What to do: For each line of the listing below that contains the string "Protein", copy the line.

++++ Available records

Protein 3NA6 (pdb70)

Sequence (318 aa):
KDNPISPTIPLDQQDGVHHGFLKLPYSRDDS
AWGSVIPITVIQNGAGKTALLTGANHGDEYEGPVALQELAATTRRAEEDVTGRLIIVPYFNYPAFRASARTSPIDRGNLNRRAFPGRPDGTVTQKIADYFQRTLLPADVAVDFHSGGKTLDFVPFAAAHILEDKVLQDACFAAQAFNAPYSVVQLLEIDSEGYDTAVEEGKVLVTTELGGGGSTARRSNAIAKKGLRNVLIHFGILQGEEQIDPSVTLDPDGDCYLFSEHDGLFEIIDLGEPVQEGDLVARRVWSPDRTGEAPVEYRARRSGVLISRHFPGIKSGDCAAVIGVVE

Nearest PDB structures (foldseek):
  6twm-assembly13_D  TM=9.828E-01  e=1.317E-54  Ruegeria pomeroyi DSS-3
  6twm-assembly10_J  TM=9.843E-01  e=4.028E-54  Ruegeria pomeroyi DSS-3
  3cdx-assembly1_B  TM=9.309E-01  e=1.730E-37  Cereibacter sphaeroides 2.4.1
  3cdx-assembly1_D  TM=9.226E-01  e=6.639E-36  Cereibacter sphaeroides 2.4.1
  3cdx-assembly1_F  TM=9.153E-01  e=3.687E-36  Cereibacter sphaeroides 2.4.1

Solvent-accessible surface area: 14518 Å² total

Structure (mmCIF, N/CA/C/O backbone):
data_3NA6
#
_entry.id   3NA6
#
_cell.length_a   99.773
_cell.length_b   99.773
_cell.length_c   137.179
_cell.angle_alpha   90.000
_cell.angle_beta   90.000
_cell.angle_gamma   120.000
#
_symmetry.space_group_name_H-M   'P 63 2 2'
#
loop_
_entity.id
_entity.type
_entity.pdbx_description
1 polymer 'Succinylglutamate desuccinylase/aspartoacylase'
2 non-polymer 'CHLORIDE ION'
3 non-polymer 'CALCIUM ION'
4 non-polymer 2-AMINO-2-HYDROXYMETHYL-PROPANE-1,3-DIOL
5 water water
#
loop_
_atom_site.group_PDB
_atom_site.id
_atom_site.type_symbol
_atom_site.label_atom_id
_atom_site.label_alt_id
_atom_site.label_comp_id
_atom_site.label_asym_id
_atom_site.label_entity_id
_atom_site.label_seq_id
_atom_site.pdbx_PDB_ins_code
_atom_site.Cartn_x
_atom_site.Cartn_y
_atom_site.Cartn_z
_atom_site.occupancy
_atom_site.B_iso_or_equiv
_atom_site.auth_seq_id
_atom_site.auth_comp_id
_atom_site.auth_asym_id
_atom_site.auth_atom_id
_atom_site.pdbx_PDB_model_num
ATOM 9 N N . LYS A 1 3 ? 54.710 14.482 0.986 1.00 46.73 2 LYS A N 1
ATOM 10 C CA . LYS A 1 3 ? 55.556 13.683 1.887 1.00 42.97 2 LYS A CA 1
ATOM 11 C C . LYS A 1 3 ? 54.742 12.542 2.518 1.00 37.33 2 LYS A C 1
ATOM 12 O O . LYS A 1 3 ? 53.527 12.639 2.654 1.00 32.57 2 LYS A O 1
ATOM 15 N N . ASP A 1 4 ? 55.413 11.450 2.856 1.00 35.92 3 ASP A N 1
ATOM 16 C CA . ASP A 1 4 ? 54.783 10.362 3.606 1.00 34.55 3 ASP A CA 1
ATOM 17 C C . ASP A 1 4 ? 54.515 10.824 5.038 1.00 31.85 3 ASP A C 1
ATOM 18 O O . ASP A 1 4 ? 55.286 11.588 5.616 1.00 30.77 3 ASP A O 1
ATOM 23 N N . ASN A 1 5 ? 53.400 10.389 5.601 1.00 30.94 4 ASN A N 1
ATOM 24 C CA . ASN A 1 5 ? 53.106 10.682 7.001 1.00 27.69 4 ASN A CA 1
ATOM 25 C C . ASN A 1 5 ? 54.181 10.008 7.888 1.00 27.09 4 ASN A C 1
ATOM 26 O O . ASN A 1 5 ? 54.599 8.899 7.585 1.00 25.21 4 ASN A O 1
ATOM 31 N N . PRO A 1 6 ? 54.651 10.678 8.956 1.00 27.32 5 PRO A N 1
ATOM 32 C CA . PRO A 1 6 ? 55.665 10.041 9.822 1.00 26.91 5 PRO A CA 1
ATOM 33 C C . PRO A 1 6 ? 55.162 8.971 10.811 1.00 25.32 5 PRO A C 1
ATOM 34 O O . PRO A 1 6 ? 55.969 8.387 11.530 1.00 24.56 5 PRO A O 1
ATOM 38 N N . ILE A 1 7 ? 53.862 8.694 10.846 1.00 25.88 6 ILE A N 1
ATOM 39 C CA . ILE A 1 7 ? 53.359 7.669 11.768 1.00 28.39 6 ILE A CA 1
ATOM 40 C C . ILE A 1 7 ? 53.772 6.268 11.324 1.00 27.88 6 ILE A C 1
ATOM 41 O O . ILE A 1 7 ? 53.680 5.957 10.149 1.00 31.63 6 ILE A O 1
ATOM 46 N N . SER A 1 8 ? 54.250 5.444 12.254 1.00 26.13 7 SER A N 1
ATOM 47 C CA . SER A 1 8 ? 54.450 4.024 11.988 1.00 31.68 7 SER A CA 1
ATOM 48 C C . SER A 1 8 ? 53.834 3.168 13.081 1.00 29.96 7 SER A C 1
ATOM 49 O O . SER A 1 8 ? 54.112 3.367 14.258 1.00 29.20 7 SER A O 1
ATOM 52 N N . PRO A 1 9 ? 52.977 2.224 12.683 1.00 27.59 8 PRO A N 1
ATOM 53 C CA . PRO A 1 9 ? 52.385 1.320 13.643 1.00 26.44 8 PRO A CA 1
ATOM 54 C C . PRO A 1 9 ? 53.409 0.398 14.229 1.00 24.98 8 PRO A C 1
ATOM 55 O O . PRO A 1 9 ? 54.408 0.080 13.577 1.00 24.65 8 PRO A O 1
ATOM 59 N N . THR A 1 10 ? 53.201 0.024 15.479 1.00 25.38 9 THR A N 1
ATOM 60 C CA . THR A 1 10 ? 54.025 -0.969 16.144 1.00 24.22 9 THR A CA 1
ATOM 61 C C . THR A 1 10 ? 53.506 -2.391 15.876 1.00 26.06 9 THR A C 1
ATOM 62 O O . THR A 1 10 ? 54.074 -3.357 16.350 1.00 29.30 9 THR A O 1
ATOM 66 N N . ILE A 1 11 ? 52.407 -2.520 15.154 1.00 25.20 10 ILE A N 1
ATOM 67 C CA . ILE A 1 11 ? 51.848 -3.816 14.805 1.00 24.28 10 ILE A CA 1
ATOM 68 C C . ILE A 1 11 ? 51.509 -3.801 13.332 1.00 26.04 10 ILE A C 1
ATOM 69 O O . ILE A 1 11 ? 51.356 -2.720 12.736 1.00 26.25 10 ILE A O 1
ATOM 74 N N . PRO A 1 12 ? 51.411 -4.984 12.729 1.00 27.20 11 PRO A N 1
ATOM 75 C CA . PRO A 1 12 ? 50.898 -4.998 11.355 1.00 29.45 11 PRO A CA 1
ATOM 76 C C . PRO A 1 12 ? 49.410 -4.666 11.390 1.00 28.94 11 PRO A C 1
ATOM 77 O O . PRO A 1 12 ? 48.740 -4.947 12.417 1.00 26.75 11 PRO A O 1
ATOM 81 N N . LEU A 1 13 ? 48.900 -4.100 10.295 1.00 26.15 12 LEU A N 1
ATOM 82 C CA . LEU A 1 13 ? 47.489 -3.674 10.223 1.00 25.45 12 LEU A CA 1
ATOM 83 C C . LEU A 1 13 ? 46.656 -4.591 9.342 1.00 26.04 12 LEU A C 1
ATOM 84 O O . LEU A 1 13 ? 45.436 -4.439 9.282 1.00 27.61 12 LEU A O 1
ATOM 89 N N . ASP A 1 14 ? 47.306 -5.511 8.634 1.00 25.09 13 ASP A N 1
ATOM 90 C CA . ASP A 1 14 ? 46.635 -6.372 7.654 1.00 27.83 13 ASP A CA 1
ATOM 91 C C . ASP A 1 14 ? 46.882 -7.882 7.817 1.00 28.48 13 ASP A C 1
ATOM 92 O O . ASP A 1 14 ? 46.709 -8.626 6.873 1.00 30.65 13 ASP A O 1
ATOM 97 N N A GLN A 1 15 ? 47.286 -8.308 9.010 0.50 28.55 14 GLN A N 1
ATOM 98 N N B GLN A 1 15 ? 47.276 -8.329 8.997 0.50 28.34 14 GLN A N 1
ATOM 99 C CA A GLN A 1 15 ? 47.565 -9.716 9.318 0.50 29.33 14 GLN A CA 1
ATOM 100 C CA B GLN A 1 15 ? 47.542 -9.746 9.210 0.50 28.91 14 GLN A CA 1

++++++++
++++ Available records

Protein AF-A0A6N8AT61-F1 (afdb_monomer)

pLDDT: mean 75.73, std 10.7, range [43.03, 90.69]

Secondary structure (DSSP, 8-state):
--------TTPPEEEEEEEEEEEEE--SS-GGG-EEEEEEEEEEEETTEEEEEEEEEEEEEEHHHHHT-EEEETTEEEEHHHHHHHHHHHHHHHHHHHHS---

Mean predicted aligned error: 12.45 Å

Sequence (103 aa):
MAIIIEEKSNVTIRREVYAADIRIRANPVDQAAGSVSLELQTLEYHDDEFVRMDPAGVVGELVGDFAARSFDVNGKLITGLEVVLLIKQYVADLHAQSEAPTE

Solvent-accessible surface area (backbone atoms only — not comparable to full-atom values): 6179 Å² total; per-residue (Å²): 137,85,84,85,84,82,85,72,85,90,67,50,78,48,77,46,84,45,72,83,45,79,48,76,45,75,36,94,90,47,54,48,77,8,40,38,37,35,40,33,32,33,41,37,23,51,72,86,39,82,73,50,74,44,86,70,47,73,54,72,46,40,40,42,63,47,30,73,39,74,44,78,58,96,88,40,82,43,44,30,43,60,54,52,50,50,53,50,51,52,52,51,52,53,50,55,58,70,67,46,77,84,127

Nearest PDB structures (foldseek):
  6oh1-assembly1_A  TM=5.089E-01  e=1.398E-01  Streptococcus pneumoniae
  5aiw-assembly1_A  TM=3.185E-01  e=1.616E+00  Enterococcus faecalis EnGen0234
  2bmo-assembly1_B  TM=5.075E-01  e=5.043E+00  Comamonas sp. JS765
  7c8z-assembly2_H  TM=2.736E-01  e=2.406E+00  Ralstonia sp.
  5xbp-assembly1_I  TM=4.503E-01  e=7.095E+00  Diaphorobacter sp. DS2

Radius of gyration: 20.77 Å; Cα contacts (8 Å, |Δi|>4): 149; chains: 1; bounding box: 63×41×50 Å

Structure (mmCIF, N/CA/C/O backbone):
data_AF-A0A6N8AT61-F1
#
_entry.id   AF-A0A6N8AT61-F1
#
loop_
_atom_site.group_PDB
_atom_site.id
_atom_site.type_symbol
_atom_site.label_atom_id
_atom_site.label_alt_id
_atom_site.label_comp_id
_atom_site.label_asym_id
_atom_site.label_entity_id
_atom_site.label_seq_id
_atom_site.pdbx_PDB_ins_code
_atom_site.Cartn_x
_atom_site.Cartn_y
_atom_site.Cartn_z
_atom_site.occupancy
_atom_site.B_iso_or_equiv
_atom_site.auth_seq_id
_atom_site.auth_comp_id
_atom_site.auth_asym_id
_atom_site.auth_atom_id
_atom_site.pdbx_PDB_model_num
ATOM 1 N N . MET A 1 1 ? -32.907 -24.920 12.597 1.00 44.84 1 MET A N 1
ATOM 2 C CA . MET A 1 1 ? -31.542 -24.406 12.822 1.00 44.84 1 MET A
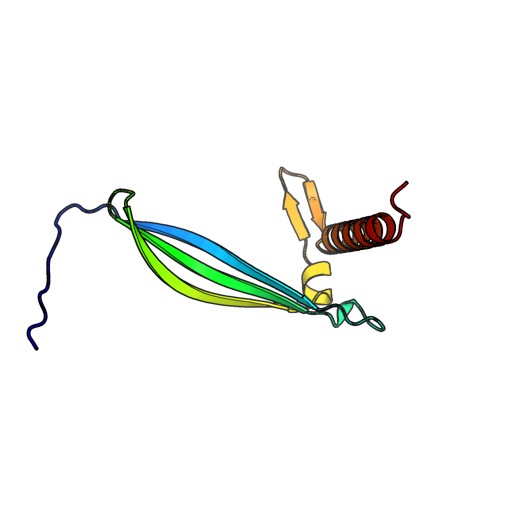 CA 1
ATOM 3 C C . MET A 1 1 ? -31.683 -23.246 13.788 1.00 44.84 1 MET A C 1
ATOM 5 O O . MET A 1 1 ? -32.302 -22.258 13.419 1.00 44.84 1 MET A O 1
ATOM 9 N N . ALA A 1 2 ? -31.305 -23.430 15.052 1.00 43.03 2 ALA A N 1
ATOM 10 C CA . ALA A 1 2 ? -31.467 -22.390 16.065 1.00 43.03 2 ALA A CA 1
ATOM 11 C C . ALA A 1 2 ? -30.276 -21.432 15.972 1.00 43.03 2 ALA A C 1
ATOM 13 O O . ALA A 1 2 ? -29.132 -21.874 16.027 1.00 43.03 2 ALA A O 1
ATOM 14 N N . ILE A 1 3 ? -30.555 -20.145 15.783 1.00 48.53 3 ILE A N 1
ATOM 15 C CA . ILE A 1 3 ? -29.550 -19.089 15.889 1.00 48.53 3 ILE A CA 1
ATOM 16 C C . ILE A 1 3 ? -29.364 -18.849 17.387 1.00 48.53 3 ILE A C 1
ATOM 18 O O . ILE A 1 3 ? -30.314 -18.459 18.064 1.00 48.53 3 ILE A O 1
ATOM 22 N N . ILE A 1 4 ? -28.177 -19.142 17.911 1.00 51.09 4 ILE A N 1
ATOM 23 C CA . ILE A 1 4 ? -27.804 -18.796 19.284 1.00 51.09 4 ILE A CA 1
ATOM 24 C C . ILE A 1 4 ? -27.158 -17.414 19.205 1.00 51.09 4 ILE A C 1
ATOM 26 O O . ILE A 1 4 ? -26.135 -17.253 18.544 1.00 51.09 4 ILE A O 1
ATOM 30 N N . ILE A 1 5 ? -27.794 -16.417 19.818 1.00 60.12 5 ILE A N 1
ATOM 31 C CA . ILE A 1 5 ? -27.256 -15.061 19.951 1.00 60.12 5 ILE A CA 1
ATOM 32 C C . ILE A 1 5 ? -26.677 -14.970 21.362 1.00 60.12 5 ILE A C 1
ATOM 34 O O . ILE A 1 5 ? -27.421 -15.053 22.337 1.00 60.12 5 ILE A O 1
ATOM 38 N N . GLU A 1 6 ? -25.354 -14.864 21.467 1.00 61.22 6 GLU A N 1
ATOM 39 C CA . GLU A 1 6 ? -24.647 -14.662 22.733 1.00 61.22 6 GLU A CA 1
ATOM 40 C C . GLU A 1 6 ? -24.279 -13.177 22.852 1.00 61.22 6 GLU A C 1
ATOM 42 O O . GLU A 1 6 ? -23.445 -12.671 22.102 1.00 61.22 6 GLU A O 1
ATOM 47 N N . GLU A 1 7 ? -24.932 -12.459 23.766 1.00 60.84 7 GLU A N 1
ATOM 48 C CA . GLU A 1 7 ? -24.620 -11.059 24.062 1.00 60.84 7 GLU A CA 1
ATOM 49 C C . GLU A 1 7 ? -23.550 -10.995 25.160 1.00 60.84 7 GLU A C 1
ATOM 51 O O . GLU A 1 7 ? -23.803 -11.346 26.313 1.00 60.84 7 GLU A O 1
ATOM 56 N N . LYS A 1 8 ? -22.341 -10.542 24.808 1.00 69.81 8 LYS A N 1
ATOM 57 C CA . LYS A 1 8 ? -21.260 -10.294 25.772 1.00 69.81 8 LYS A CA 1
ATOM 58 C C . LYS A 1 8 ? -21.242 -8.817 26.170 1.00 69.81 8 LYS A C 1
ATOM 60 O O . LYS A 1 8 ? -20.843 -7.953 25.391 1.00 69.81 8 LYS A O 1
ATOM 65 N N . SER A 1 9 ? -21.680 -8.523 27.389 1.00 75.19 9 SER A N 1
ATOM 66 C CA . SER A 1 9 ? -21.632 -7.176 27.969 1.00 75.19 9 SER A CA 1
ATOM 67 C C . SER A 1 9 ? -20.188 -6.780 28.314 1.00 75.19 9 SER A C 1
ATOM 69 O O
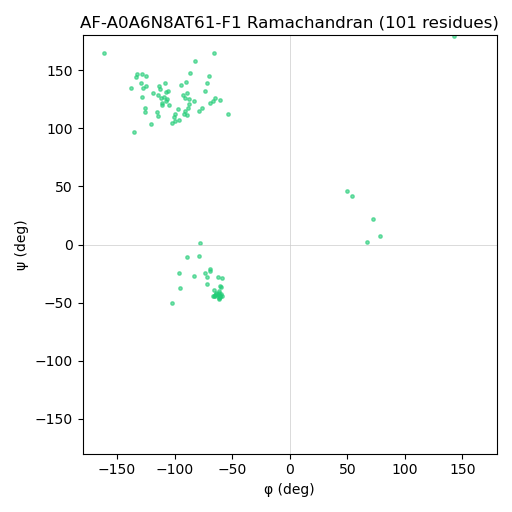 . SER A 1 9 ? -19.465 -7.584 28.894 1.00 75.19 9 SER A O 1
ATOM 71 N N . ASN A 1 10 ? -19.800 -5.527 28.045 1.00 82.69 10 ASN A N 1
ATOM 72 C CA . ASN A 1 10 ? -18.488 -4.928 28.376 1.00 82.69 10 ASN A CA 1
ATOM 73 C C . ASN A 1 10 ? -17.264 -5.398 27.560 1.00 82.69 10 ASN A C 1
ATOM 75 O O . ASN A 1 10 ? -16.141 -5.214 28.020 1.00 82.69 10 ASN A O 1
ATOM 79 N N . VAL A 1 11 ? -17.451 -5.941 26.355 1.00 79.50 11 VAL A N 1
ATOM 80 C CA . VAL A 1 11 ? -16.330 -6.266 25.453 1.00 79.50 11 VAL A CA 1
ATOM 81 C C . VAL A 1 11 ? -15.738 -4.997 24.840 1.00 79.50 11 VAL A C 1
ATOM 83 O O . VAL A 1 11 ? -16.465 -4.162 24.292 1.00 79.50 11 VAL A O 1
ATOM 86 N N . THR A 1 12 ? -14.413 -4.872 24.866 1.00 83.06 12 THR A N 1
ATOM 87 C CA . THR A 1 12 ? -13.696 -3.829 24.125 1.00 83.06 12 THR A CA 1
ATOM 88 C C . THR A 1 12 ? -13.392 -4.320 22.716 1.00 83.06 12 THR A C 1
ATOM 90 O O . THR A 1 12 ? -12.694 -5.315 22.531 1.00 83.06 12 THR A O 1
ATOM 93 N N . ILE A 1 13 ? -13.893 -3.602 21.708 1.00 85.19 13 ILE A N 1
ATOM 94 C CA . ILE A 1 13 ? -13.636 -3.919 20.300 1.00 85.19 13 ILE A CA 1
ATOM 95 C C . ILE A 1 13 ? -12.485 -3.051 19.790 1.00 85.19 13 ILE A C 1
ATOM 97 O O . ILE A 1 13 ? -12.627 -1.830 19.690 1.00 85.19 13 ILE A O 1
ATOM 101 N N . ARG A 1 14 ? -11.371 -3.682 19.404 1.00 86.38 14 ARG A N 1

++++++++

Answer for the task:
Protein 3NA6 (pdb70)
Protein AF-A0A6N8AT61-F1 (afdb_monomer)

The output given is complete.